# The records
────────
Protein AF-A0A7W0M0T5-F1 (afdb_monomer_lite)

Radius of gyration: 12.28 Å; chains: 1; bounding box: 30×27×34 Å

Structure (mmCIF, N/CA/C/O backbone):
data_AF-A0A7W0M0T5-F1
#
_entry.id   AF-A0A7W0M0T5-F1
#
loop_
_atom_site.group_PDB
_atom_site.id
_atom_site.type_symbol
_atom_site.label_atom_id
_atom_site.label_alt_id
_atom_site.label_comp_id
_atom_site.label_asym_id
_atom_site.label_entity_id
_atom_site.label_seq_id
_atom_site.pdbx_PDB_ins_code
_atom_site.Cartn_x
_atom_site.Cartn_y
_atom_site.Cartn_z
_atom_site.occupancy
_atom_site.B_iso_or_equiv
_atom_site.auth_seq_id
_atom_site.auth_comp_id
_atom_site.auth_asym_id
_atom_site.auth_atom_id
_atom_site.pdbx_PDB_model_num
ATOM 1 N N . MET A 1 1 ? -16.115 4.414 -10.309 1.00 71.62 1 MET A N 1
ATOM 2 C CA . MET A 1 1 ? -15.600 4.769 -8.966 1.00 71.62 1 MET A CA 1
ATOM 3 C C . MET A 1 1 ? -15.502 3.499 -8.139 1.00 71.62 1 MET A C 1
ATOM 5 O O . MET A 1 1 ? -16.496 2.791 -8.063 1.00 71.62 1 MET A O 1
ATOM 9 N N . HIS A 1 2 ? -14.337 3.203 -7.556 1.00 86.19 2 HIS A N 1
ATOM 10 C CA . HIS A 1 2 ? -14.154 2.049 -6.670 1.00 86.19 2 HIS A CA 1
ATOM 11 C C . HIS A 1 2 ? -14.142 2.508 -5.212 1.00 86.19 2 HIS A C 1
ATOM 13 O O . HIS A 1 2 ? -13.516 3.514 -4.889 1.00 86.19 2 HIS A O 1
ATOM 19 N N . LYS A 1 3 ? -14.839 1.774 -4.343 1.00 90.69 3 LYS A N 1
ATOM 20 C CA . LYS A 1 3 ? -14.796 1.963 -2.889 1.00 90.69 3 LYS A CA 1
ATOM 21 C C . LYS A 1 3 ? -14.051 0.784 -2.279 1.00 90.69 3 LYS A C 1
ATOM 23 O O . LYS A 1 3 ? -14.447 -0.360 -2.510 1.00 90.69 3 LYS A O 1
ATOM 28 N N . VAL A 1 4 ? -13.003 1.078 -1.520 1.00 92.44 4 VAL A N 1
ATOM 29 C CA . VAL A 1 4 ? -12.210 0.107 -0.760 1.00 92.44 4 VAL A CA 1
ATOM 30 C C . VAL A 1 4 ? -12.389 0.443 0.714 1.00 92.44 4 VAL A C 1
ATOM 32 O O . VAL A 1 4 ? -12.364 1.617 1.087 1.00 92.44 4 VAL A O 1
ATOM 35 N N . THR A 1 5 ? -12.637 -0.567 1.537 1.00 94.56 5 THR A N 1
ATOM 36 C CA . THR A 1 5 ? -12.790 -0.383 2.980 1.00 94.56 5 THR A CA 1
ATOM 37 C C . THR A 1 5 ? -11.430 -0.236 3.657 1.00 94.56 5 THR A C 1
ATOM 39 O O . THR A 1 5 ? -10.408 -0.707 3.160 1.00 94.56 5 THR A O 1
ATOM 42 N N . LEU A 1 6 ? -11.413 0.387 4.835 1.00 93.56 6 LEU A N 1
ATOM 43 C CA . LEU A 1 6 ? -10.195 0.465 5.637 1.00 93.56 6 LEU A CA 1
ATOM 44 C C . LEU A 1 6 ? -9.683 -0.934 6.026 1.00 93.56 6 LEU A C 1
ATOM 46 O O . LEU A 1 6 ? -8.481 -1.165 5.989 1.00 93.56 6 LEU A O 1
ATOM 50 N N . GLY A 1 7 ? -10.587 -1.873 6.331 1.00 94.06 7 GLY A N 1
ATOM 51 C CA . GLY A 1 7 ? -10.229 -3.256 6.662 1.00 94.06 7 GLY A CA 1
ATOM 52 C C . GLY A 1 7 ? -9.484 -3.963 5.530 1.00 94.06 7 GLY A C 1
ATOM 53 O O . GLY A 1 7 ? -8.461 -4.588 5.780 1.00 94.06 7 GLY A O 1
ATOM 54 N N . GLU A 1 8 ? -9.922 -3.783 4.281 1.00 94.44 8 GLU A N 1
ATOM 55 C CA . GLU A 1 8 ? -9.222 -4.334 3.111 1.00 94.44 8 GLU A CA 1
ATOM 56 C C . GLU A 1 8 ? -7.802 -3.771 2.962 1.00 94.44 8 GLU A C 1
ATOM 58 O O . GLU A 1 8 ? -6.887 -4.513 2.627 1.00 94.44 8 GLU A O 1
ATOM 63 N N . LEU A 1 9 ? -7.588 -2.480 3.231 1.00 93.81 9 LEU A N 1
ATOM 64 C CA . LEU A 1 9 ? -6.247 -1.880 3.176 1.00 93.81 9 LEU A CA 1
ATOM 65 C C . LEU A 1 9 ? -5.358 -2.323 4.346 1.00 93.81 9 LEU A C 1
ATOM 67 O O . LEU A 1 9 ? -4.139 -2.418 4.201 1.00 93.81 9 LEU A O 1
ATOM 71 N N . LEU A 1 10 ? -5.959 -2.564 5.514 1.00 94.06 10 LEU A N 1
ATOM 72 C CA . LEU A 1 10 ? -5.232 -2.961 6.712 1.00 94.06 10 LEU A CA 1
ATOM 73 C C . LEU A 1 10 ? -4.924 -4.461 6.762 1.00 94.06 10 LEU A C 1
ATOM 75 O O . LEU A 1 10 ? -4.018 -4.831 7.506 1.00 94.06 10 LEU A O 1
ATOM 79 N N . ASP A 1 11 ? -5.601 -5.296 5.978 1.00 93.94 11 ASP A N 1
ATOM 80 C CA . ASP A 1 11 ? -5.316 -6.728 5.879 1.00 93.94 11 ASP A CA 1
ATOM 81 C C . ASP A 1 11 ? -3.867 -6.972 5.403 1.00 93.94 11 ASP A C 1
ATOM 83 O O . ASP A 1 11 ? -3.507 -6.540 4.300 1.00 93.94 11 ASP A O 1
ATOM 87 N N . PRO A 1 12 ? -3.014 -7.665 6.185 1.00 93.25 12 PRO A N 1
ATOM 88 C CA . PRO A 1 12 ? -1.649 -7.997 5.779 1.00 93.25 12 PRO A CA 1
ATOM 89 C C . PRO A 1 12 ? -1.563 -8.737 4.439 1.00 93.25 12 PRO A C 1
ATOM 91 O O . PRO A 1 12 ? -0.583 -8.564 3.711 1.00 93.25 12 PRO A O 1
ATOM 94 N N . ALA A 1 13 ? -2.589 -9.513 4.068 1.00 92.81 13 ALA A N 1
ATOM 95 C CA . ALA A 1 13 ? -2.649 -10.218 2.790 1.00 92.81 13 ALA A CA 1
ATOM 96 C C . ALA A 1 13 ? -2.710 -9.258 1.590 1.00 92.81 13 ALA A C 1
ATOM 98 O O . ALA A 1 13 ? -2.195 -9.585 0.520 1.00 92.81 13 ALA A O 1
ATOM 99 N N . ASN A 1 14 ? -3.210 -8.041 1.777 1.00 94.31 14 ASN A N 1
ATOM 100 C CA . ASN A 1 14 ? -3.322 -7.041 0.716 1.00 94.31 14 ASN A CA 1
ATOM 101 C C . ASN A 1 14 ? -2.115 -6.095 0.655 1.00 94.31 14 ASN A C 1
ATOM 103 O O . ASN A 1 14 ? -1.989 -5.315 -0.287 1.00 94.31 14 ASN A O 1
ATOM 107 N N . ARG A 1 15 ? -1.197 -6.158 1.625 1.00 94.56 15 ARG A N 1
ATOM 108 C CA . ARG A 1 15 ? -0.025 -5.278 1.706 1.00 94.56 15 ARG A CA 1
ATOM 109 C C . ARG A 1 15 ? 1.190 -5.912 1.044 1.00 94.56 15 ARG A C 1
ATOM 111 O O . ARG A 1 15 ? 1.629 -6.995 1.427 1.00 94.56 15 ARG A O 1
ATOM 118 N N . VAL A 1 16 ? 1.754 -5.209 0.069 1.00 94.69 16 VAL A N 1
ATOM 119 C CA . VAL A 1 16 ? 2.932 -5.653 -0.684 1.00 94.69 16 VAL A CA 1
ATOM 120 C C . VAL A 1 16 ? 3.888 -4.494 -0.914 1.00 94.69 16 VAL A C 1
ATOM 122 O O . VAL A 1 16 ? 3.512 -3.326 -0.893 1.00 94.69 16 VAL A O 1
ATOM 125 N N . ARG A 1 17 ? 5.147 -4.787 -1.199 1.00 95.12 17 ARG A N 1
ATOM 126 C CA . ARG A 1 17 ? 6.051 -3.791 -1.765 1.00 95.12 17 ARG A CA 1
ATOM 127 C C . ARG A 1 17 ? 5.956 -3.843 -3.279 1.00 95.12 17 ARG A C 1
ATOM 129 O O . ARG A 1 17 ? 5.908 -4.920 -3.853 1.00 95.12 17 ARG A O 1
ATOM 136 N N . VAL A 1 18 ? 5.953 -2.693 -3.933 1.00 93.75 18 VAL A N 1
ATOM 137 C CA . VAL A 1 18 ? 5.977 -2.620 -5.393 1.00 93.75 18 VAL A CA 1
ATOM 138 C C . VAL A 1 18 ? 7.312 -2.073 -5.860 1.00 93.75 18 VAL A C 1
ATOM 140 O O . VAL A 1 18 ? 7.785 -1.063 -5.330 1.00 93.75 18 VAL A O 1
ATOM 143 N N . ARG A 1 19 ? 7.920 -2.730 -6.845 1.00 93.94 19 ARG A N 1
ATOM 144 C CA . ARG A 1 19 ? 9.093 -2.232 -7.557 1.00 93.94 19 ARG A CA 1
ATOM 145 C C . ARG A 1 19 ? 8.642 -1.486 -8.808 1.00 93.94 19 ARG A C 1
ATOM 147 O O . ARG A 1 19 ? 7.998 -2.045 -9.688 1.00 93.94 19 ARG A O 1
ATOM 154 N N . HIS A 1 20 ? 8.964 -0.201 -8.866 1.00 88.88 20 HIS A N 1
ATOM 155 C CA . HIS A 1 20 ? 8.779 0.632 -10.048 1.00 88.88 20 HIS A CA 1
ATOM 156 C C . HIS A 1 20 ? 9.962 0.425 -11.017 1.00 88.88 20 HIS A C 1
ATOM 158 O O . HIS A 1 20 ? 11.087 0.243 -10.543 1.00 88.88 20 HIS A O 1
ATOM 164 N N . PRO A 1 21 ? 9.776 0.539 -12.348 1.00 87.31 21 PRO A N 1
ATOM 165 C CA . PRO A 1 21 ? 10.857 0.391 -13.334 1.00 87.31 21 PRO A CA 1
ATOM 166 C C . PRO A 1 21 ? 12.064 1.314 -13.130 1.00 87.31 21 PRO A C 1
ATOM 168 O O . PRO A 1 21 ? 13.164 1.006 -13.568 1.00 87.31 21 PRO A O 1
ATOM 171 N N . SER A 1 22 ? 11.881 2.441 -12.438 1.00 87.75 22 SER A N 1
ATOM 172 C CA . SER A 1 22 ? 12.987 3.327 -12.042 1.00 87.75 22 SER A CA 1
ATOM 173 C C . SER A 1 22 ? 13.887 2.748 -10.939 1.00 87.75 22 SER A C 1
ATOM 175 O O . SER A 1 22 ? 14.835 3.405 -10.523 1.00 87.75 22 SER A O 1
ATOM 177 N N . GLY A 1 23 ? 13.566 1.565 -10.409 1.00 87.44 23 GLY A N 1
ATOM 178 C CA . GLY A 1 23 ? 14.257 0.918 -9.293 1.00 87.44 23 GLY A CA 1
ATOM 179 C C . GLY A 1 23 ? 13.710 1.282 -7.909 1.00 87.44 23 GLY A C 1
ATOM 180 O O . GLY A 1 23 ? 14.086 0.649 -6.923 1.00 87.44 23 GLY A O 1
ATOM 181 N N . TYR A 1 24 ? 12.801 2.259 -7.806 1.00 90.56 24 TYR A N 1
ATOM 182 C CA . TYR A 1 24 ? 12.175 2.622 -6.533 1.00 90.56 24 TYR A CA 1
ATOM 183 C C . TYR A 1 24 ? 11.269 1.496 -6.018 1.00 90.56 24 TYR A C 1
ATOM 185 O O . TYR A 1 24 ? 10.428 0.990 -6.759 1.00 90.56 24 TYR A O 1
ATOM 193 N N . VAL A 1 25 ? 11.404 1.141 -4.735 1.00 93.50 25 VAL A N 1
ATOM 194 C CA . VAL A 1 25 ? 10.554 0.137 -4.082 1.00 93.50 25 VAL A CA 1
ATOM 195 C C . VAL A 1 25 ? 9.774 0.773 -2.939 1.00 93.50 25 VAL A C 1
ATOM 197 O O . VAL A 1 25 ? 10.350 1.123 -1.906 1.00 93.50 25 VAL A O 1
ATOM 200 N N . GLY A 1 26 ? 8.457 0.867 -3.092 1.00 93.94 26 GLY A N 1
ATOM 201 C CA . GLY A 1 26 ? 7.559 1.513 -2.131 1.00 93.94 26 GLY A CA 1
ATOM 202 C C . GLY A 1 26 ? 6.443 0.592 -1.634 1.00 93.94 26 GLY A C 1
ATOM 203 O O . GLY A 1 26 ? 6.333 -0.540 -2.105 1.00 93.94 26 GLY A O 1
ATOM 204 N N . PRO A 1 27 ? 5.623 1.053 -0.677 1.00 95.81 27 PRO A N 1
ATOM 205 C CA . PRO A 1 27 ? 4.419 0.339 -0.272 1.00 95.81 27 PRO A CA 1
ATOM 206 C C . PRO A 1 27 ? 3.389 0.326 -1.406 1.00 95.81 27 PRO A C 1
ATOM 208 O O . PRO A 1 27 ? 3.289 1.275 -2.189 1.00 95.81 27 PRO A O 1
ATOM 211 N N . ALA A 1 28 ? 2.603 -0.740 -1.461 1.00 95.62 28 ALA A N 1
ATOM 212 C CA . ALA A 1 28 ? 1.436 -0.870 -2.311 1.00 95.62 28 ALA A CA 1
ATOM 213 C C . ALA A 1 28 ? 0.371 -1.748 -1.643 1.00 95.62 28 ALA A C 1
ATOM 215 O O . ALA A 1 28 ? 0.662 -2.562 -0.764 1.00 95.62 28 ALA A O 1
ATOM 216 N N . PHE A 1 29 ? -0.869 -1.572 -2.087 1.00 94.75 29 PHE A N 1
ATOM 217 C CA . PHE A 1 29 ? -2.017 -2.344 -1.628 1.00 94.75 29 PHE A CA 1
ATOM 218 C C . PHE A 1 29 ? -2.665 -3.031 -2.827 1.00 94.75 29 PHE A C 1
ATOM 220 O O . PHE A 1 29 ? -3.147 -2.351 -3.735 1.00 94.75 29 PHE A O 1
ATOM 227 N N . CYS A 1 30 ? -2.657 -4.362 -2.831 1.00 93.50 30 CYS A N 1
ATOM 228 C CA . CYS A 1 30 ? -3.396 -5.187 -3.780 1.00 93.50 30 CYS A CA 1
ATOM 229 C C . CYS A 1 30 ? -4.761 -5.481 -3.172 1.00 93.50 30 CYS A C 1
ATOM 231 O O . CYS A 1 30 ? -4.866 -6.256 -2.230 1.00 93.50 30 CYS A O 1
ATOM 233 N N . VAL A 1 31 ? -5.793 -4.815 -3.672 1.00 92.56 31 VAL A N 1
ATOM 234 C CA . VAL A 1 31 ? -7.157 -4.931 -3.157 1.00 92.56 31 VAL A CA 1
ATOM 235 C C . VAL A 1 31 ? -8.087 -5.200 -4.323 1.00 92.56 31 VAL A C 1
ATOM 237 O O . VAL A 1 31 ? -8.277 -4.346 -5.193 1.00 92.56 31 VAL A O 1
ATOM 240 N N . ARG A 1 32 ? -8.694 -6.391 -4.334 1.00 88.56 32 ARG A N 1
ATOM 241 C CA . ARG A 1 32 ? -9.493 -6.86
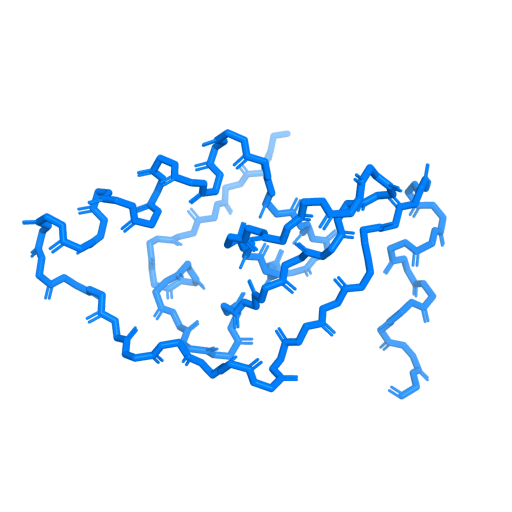5 -5.477 1.00 88.56 32 ARG A CA 1
ATOM 242 C C . ARG A 1 32 ? -8.628 -6.807 -6.750 1.00 88.56 32 ARG A C 1
ATOM 244 O O . ARG A 1 32 ? -7.453 -7.138 -6.692 1.00 88.56 32 ARG A O 1
ATOM 251 N N . ASP A 1 33 ? -9.165 -6.314 -7.864 1.00 85.50 33 ASP A N 1
ATOM 252 C CA . ASP A 1 33 ? -8.431 -6.176 -9.131 1.00 85.50 33 ASP A CA 1
ATOM 253 C C . ASP A 1 33 ? -7.643 -4.852 -9.254 1.00 85.50 33 ASP A C 1
ATOM 255 O O . ASP A 1 33 ? -7.371 -4.377 -10.361 1.00 85.50 33 ASP A O 1
ATOM 259 N N . LEU A 1 34 ? -7.332 -4.194 -8.130 1.00 88.56 34 LEU A N 1
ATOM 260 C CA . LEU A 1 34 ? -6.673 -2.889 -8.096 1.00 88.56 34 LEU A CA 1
────────
# Work item
Would you output, from the records above, exactly the run of lines that starts at the line containing "ATOM 179 C C" and ends at the line containing "ATOM 231 O O", and only that run?

# Answer space
ATOM 179 C C . GLY A 1 23 ? 13.710 1.282 -7.909 1.00 87.44 23 GLY A C 1
ATOM 180 O O . GLY A 1 23 ? 14.086 0.649 -6.923 1.00 87.44 23 GLY A O 1
ATOM 181 N N . TYR A 1 24 ? 12.801 2.259 -7.806 1.00 90.56 24 TYR A N 1
ATOM 182 C CA . TYR A 1 24 ? 12.175 2.622 -6.533 1.00 90.56 24 TYR A CA 1
ATOM 183 C C . TYR A 1 24 ? 11.269 1.496 -6.018 1.00 90.56 24 TYR A C 1
ATOM 185 O O . TYR A 1 24 ? 10.428 0.990 -6.759 1.00 90.56 24 TYR A O 1
ATOM 193 N N . VAL A 1 25 ? 11.404 1.141 -4.735 1.00 93.50 25 VAL A N 1
ATOM 194 C CA . VAL A 1 25 ? 10.554 0.137 -4.082 1.00 93.50 25 VAL A CA 1
ATOM 195 C C . VAL A 1 25 ? 9.774 0.773 -2.939 1.00 93.50 25 VAL A C 1
ATOM 197 O O . VAL A 1 25 ? 10.350 1.123 -1.906 1.00 93.50 25 VAL A O 1
ATOM 200 N N . GLY A 1 26 ? 8.457 0.867 -3.092 1.00 93.94 26 GLY A N 1
ATOM 201 C CA . GLY A 1 26 ? 7.559 1.513 -2.131 1.00 93.94 26 GLY A CA 1
ATOM 202 C C . GLY A 1 26 ? 6.443 0.592 -1.634 1.00 93.94 26 GLY A C 1
ATOM 203 O O . GLY A 1 26 ? 6.333 -0.540 -2.105 1.00 93.94 26 GLY A O 1
ATOM 204 N N . PRO A 1 27 ? 5.623 1.053 -0.677 1.00 95.81 27 PRO A N 1
ATOM 205 C CA . PRO A 1 27 ? 4.419 0.339 -0.272 1.00 95.81 27 PRO A CA 1
ATOM 206 C C . PRO A 1 27 ? 3.389 0.326 -1.406 1.00 95.81 27 PRO A C 1
ATOM 208 O O . PRO A 1 27 ? 3.289 1.275 -2.189 1.00 95.81 27 PRO A O 1
ATOM 211 N N . ALA A 1 28 ? 2.603 -0.740 -1.461 1.00 95.62 28 ALA A N 1
ATOM 212 C CA . ALA A 1 28 ? 1.436 -0.870 -2.311 1.00 95.62 28 ALA A CA 1
ATOM 213 C C . ALA A 1 28 ? 0.371 -1.748 -1.643 1.00 95.62 28 ALA A C 1
ATOM 215 O O . ALA A 1 28 ? 0.662 -2.562 -0.764 1.00 95.62 28 ALA A O 1
ATOM 216 N N . PHE A 1 29 ? -0.869 -1.572 -2.087 1.00 94.75 29 PHE A N 1
ATOM 217 C CA . PHE A 1 29 ? -2.017 -2.344 -1.628 1.00 94.75 29 PHE A CA 1
ATOM 218 C C . PHE A 1 29 ? -2.665 -3.031 -2.827 1.00 94.75 29 PHE A C 1
ATOM 220 O O . PHE A 1 29 ? -3.147 -2.351 -3.735 1.00 94.75 29 PHE A O 1
ATOM 227 N N . CYS A 1 30 ? -2.657 -4.362 -2.831 1.00 93.50 30 CYS A N 1
ATOM 228 C CA . CYS A 1 30 ? -3.396 -5.187 -3.780 1.00 93.50 30 CYS A CA 1
ATOM 229 C C . CYS A 1 30 ? -4.761 -5.481 -3.172 1.00 93.50 30 CYS A C 1
ATOM 231 O O . CYS A 1 30 ? -4.866 -6.256 -2.230 1.00 93.50 30 CYS A O 1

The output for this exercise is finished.